Begin at the line below that has "IPR032751 Protein fuseless [PF15993]" and stop after the line that has "ATOM 3 C C .". Please restate only those lines, word for word.

DATA FOR THE TASK Block Start

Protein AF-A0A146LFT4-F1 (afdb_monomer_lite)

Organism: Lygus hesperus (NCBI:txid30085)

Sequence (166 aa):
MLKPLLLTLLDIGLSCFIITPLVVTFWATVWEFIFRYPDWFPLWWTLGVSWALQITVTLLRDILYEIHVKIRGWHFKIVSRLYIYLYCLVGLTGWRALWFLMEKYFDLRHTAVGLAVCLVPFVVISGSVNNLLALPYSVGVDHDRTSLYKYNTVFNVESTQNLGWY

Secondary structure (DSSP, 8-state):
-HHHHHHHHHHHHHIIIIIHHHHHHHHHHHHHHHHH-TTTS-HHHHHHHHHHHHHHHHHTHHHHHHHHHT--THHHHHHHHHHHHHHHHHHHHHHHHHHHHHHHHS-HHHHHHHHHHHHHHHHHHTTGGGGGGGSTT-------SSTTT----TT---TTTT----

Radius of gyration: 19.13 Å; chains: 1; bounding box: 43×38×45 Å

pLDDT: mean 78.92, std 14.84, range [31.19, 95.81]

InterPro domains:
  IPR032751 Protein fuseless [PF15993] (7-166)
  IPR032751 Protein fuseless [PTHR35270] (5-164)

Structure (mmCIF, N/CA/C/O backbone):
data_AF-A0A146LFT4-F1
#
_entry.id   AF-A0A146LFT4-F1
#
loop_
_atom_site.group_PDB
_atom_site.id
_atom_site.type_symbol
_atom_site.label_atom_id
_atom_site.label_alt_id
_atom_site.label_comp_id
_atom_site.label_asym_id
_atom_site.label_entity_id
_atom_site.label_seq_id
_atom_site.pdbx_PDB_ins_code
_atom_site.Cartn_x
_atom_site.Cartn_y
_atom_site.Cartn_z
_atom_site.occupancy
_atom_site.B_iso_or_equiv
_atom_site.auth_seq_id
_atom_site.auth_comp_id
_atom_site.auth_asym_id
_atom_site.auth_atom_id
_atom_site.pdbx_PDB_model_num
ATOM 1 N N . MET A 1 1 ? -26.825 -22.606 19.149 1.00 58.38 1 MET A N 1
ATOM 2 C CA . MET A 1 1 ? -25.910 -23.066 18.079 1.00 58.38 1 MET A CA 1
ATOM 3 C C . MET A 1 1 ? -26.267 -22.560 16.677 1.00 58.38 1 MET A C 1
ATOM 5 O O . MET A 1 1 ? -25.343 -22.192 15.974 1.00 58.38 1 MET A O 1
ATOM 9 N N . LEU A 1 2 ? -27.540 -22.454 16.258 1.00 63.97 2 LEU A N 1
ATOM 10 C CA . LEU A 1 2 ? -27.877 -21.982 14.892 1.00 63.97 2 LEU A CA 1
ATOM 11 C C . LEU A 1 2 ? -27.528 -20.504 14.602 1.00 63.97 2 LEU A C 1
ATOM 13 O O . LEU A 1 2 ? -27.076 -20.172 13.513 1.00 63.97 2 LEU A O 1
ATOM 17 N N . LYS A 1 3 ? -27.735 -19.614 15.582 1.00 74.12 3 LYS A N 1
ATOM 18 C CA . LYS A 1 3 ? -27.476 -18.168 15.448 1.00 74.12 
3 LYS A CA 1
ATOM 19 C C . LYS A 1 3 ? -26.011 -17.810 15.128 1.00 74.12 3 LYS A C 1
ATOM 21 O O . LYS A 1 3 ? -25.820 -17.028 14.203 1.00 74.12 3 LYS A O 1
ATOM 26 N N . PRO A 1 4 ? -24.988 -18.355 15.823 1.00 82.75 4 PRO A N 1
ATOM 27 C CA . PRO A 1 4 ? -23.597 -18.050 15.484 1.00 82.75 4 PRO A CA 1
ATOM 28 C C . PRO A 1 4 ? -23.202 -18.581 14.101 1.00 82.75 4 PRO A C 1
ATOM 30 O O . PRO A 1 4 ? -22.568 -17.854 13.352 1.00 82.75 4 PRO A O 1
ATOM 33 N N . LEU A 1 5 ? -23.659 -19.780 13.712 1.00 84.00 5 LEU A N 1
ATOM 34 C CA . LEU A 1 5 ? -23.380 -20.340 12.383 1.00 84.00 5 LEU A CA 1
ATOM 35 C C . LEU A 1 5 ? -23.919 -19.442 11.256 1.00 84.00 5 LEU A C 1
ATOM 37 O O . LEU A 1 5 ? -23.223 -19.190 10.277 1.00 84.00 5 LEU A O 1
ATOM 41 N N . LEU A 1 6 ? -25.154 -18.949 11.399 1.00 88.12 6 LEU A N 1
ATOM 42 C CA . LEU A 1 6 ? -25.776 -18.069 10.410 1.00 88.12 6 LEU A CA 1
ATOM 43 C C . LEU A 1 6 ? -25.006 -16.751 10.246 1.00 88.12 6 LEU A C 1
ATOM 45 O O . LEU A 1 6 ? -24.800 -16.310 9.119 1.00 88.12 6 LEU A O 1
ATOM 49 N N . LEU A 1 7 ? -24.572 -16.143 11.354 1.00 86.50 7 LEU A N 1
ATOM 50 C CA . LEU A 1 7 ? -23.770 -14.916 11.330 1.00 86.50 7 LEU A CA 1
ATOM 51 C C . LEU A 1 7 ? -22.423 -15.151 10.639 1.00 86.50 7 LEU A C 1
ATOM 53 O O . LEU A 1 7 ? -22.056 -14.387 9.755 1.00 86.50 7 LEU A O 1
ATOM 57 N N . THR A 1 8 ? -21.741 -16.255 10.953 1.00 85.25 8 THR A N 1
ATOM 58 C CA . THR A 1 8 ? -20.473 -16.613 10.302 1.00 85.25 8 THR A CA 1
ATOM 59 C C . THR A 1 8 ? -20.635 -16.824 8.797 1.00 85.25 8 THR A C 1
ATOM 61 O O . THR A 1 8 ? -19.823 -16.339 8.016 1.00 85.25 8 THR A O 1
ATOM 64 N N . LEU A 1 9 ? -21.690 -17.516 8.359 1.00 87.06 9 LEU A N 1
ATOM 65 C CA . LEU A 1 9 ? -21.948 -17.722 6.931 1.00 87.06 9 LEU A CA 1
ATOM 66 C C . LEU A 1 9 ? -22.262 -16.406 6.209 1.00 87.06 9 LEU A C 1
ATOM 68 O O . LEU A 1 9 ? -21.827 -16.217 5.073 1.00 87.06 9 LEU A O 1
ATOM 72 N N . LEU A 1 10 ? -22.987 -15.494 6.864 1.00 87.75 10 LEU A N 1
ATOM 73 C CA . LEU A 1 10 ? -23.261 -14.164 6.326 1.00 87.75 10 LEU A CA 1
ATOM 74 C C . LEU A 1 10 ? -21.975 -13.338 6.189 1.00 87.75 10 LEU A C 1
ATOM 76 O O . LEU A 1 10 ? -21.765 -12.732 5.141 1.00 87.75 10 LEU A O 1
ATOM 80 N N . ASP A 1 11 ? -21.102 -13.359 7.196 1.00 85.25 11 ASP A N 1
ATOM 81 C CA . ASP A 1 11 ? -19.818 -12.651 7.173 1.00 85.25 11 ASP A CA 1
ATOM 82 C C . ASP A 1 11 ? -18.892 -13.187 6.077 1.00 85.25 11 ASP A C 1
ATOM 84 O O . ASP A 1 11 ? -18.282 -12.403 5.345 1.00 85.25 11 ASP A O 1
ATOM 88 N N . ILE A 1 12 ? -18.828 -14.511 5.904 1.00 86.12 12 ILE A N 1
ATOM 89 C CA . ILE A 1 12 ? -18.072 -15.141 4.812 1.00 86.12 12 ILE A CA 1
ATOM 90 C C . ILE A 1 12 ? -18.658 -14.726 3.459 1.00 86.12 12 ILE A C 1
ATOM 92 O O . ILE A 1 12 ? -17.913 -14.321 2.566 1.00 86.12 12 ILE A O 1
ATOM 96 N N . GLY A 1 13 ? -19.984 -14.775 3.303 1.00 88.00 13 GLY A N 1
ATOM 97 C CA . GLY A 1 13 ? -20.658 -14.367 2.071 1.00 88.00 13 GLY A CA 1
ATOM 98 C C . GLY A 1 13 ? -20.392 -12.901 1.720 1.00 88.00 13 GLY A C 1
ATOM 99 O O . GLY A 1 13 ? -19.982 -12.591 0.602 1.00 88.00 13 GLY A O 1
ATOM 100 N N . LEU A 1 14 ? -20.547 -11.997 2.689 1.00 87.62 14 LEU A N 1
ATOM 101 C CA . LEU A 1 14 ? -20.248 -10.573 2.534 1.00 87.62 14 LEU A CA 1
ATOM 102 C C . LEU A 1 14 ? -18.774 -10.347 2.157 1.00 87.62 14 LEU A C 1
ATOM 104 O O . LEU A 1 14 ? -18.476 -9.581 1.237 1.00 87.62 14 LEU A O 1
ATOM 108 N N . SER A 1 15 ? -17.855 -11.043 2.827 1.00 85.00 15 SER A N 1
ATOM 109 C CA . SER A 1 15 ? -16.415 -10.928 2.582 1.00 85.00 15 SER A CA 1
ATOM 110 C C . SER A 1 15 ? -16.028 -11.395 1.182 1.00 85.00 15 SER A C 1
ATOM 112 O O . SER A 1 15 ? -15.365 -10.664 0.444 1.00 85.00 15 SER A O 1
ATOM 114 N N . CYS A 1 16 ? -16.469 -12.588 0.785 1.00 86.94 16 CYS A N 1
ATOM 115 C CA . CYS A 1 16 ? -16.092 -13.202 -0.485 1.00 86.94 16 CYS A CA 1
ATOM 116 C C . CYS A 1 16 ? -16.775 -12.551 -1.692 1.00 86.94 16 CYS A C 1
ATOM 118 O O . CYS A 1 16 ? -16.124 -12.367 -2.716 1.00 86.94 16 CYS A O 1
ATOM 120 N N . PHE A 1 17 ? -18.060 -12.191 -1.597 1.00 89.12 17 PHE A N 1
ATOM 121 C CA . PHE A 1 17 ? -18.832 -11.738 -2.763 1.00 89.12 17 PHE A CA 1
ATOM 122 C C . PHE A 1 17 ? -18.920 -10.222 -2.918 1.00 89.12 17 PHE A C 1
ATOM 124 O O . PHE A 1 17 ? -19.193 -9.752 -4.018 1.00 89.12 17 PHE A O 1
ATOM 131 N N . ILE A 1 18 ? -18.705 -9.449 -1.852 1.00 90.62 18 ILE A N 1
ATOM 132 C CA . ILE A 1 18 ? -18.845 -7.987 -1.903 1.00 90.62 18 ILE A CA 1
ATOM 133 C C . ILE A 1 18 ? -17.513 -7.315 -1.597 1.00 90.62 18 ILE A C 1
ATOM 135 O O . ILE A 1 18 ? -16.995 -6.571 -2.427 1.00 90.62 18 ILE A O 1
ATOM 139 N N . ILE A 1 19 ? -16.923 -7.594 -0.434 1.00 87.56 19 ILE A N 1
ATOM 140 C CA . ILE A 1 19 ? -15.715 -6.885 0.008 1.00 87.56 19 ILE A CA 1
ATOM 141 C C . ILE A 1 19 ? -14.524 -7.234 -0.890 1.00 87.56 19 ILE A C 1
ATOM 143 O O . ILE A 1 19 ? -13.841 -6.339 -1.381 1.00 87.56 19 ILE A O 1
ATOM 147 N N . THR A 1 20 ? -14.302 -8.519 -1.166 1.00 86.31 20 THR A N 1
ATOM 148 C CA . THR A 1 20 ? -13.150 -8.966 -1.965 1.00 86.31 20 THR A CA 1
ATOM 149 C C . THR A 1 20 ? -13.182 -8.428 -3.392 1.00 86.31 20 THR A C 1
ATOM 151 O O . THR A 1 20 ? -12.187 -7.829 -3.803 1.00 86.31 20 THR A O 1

DATA FOR THE TASK Block End

### EXPECTED OUTPUT
  IPR032751 Protein fuseless [PF15993] (7-166)
  IPR032751 Protein fuseless [PTHR35270] (5-164)

Structure (mmCIF, N/CA/C/O backbone):
data_AF-A0A146LFT4-F1
#
_entry.id   AF-A0A146LFT4-F1
#
loop_
_atom_site.group_PDB
_atom_site.id
_atom_site.type_symbol
_atom_site.label_atom_id
_atom_site.label_alt_id
_atom_site.label_comp_id
_atom_site.label_asym_id
_atom_site.label_entity_id
_atom_site.label_seq_id
_atom_site.pdbx_PDB_ins_code
_atom_site.Cartn_x
_atom_site.Cartn_y
_atom_site.Cartn_z
_atom_site.occupancy
_atom_site.B_iso_or_equiv
_atom_site.auth_seq_id
_atom_site.auth_comp_id
_atom_site.auth_asym_id
_atom_site.auth_atom_id
_atom_site.pdbx_PDB_model_num
ATOM 1 N N . MET A 1 1 ? -26.825 -22.606 19.149 1.00 58.38 1 MET A N 1
ATOM 2 C CA . MET A 1 1 ? -25.910 -23.066 18.079 1.00 58.38 1 MET A CA 1
ATOM 3 C C . MET A 1 1 ? -26.267 -22.560 16.677 1.00 58.38 1 MET A C 1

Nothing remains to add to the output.